Material provided below:
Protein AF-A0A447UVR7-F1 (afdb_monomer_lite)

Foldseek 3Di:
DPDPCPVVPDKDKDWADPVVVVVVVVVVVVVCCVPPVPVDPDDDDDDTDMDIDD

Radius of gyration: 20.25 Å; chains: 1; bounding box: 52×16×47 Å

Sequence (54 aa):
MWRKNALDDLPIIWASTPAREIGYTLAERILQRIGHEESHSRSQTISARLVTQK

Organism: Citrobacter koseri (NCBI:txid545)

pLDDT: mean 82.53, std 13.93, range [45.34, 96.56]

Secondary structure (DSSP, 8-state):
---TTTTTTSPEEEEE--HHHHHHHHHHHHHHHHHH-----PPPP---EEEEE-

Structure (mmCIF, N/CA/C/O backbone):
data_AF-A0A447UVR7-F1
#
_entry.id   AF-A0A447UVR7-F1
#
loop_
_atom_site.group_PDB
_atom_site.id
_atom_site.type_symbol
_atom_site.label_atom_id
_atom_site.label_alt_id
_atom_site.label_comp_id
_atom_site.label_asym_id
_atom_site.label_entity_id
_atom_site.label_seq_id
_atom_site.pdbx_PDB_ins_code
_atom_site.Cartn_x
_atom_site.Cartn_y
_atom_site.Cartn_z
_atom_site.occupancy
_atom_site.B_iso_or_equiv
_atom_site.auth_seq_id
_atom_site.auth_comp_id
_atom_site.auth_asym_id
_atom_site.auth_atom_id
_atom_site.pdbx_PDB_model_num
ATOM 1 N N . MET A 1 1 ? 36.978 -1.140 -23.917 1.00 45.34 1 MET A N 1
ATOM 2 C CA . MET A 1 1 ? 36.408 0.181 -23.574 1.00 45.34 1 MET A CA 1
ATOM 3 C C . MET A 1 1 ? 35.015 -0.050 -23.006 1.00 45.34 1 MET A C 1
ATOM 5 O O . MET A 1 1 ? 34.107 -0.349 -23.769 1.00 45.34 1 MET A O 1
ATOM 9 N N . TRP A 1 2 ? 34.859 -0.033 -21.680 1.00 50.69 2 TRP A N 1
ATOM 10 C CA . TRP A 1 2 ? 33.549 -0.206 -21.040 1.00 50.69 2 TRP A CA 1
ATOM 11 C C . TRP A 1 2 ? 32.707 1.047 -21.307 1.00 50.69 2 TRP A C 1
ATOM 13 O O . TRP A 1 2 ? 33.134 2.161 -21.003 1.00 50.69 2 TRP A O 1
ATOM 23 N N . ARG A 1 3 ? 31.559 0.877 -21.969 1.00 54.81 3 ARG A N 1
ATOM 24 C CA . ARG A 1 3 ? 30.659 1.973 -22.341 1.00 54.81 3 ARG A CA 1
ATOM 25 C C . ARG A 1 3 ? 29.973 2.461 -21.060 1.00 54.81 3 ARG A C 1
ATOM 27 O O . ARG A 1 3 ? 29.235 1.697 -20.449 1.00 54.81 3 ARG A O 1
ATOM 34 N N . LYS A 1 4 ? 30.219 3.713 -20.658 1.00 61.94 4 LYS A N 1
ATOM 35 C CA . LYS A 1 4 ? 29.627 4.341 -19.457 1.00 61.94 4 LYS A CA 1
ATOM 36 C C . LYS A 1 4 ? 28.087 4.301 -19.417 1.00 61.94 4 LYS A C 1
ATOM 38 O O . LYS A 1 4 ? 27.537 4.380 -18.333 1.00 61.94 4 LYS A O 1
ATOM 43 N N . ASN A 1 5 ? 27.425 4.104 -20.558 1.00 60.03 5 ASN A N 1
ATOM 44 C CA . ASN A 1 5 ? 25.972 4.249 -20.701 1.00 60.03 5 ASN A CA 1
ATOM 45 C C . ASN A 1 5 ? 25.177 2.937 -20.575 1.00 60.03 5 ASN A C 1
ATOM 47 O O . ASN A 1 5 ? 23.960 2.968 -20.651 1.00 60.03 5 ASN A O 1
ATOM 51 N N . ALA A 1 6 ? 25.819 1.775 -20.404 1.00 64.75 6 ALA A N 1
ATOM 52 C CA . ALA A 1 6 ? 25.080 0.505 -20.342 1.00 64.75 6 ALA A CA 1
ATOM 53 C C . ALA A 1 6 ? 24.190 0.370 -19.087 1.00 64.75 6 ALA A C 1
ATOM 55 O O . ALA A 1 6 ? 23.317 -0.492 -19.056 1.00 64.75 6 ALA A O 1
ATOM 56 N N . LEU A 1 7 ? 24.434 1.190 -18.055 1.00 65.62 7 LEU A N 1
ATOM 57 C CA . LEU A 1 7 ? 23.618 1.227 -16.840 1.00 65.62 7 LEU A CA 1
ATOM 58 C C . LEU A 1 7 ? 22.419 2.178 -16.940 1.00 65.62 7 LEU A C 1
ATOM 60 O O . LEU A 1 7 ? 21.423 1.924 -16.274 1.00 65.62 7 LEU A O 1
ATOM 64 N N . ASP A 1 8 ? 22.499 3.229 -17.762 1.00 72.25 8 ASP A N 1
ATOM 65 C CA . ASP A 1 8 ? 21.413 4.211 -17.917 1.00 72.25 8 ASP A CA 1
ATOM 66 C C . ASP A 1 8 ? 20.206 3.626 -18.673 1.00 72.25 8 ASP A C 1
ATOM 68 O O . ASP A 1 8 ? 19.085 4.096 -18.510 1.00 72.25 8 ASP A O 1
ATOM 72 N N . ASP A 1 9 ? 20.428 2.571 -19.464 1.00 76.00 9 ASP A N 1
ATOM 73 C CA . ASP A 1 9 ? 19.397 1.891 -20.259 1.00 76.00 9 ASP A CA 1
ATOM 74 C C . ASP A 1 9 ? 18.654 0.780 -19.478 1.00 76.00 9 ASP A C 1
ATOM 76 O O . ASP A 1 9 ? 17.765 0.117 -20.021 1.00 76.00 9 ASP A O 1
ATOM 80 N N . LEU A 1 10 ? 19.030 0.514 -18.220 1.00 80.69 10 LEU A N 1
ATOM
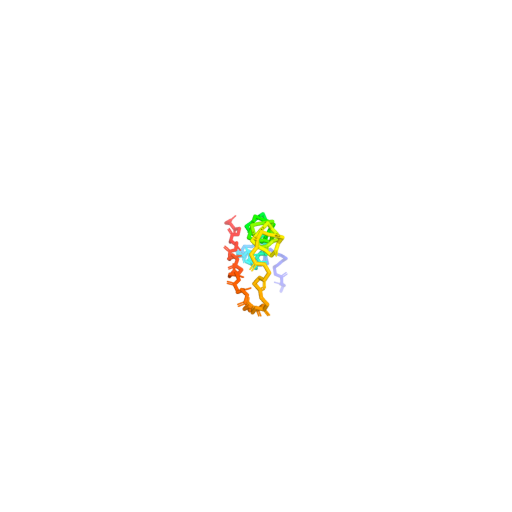 81 C CA . LEU A 1 10 ? 18.424 -0.544 -17.405 1.00 80.69 10 LEU A CA 1
ATOM 82 C C . LEU A 1 10 ? 17.205 -0.013 -16.631 1.00 80.69 10 LEU A C 1
ATOM 84 O O . LEU A 1 10 ? 17.296 1.038 -15.995 1.00 80.69 10 LEU A O 1
ATOM 88 N N . PRO A 1 11 ? 16.077 -0.749 -16.600 1.00 82.56 11 PRO A N 1
ATOM 89 C CA . PRO A 1 11 ? 14.902 -0.316 -15.855 1.00 82.56 11 PRO A CA 1
ATOM 90 C C . PRO A 1 11 ? 15.199 -0.279 -14.351 1.00 82.56 11 PRO A C 1
ATOM 92 O O . PRO A 1 11 ? 15.640 -1.273 -13.767 1.00 82.56 11 PRO A O 1
ATOM 95 N N . ILE A 1 12 ? 14.904 0.853 -13.707 1.00 88.38 12 ILE A N 1
ATOM 96 C CA . ILE A 1 12 ? 14.990 0.976 -12.248 1.00 88.38 12 ILE A CA 1
ATOM 97 C C . ILE A 1 12 ? 13.698 0.410 -11.652 1.00 88.38 12 ILE A C 1
ATOM 99 O O . ILE A 1 12 ? 12.595 0.880 -11.941 1.00 88.38 12 ILE A O 1
ATOM 103 N N . ILE A 1 13 ? 13.837 -0.616 -10.811 1.00 91.44 13 ILE A N 1
ATOM 104 C CA . ILE A 1 13 ? 12.721 -1.325 -10.180 1.00 91.44 13 ILE A CA 1
ATOM 105 C C . ILE A 1 13 ? 12.915 -1.304 -8.665 1.00 91.44 13 ILE A C 1
ATOM 107 O O . ILE A 1 13 ? 13.978 -1.675 -8.169 1.00 91.44 13 ILE A O 1
ATOM 111 N N . TRP A 1 14 ? 11.886 -0.908 -7.917 1.00 94.31 14 TRP A N 1
ATOM 112 C CA . TRP A 1 14 ? 11.912 -0.938 -6.454 1.00 94.31 14 TRP A CA 1
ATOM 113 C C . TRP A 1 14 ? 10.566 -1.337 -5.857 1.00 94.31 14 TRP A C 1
End of Material provided.
* [What the task asks]
In the listing above, the lines from the one containing "ATOM 53 C C" through the one containing "ATOM 56 N N" must be set down exactly, with no other lines.

* [Answer area]
ATOM 53 C C . ALA A 1 6 ? 24.190 0.370 -19.087 1.00 64.75 6 ALA A C 1
ATOM 55 O O . ALA A 1 6 ? 23.317 -0.492 -19.056 1.00 64.75 6 ALA A O 1
ATOM 56 N N . LEU A 1 7 ? 24.434 1.190 -18.055 1.00 65.62 7 LEU A N 1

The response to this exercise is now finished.